On hearing that four American divisions were to drive towards Gabès, Tuker was certain that this, ‘ought to fix the Boche if Yanks just walk forward in big squares.’ But fighting in such forbidding terrain was not quite so simple as, to his immense and growing frustration, Patton was discovering. His troops were spread over a front of more than 100 miles: ‘However, this is not as bad as it sounds,’ he told Marshall, ‘because three divisions are well-grouped and the fourth – the 34th – is on a sort of raiding mission to the northeast [Fondouk].’ Anticipating some ‘very hard’ fighting and losses in battalion and company commanders ‘higher than average,’ he added that should anything go drastically wrong the general scope of operations was laid down by Alexander and he was merely carrying out orders: ‘We are trying to be simple, not change our plans when once made, and keep on fighting.’

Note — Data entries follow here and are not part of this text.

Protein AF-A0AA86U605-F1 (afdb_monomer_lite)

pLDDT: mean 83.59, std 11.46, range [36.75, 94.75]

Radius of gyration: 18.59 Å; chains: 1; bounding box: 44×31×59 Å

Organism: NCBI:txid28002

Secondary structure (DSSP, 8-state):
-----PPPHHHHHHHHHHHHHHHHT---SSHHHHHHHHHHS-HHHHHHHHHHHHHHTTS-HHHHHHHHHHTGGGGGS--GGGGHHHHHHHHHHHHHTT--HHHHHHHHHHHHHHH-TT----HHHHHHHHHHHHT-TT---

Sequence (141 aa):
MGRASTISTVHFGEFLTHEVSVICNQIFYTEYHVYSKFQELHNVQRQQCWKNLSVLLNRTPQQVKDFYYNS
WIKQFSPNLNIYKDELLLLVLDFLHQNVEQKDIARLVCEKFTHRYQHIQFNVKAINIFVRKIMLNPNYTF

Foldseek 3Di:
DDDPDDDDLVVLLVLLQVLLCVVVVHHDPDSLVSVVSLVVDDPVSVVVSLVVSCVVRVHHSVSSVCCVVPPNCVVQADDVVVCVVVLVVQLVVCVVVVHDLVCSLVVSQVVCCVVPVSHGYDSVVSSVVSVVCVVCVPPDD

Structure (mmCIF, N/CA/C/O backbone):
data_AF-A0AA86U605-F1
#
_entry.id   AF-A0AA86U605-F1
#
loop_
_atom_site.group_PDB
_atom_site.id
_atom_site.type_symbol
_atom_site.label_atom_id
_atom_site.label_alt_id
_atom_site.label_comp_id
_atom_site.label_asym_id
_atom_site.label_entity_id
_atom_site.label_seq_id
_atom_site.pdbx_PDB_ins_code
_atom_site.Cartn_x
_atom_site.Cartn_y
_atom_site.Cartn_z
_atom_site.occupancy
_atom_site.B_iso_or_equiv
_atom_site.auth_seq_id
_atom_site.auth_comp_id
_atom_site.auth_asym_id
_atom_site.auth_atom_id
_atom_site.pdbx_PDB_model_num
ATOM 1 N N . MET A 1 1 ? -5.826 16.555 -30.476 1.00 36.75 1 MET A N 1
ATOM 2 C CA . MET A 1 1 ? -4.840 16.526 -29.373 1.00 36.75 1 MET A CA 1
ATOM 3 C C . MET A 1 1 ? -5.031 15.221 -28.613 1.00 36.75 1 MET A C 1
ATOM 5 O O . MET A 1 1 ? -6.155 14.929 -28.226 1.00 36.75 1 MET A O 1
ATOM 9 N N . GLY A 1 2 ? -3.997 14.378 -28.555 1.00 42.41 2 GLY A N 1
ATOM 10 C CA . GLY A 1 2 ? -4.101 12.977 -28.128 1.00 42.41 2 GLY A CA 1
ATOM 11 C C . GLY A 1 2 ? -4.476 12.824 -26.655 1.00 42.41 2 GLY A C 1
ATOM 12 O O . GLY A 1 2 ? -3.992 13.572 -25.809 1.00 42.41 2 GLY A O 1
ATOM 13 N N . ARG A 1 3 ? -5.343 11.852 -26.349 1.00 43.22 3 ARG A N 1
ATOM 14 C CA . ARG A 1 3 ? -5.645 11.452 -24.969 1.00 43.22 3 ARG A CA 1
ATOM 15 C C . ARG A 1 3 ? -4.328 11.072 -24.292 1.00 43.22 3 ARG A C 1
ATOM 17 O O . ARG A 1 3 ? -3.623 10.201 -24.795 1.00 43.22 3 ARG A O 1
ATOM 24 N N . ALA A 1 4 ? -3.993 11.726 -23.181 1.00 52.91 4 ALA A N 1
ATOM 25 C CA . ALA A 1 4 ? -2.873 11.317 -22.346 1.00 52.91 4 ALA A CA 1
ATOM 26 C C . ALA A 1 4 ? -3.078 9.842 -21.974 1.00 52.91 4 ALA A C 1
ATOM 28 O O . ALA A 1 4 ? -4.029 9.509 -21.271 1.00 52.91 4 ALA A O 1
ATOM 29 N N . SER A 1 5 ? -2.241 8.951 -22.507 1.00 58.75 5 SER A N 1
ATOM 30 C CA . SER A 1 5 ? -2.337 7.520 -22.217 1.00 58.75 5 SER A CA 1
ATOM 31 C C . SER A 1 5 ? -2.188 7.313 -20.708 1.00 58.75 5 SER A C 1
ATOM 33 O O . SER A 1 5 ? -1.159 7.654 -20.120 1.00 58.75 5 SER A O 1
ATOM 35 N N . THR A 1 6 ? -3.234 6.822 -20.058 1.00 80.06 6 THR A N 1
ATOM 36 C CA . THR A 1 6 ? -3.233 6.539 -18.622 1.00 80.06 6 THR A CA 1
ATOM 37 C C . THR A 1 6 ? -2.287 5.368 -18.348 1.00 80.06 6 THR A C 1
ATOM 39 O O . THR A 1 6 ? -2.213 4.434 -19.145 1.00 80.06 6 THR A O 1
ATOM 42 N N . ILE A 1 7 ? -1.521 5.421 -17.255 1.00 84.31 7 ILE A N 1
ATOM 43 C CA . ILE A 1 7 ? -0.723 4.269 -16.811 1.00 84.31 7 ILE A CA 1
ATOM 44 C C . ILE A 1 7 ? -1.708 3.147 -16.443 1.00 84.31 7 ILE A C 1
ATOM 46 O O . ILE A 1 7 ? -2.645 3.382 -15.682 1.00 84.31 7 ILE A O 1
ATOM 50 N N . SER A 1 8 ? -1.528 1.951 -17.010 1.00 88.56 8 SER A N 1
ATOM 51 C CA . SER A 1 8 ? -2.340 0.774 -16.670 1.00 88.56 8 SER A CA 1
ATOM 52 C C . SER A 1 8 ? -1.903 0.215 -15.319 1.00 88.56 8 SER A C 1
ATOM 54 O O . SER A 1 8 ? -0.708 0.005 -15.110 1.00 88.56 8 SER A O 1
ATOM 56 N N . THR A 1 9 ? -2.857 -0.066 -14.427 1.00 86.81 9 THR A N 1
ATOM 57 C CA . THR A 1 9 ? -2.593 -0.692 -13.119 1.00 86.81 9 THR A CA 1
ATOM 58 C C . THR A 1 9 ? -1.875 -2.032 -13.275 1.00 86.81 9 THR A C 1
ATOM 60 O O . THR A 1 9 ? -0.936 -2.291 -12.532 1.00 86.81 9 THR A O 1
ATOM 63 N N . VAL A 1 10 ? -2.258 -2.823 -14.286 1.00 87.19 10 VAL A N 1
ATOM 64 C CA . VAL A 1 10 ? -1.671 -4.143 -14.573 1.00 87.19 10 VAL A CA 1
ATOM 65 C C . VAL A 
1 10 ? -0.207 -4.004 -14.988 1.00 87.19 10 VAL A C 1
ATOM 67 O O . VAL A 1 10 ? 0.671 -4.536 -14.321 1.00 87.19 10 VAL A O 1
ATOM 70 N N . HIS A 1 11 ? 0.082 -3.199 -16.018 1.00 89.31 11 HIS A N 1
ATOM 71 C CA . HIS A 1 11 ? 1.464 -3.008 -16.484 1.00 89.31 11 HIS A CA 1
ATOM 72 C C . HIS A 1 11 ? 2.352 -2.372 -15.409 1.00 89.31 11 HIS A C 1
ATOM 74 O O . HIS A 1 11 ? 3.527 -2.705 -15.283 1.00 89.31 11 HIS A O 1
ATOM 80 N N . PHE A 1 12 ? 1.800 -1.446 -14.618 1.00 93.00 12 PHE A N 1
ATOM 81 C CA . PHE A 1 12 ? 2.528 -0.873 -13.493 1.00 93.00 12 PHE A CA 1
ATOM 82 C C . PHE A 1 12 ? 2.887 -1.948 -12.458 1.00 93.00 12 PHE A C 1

Attempting a breakthrough in the wild and mysterious country east of El Guettar, however, was a formidably difficult undertaking. Forced to navigate by re-photographed French maps last surveyed in 1903 which were hopeless in scale (1:100,000), the infantry could not obtain accurate co-ordinates nor pinpoint their own positions. Compass-bearings had to be taken from high points which exposed those doing this to murderously accurate fire from German snipers supported by 88s.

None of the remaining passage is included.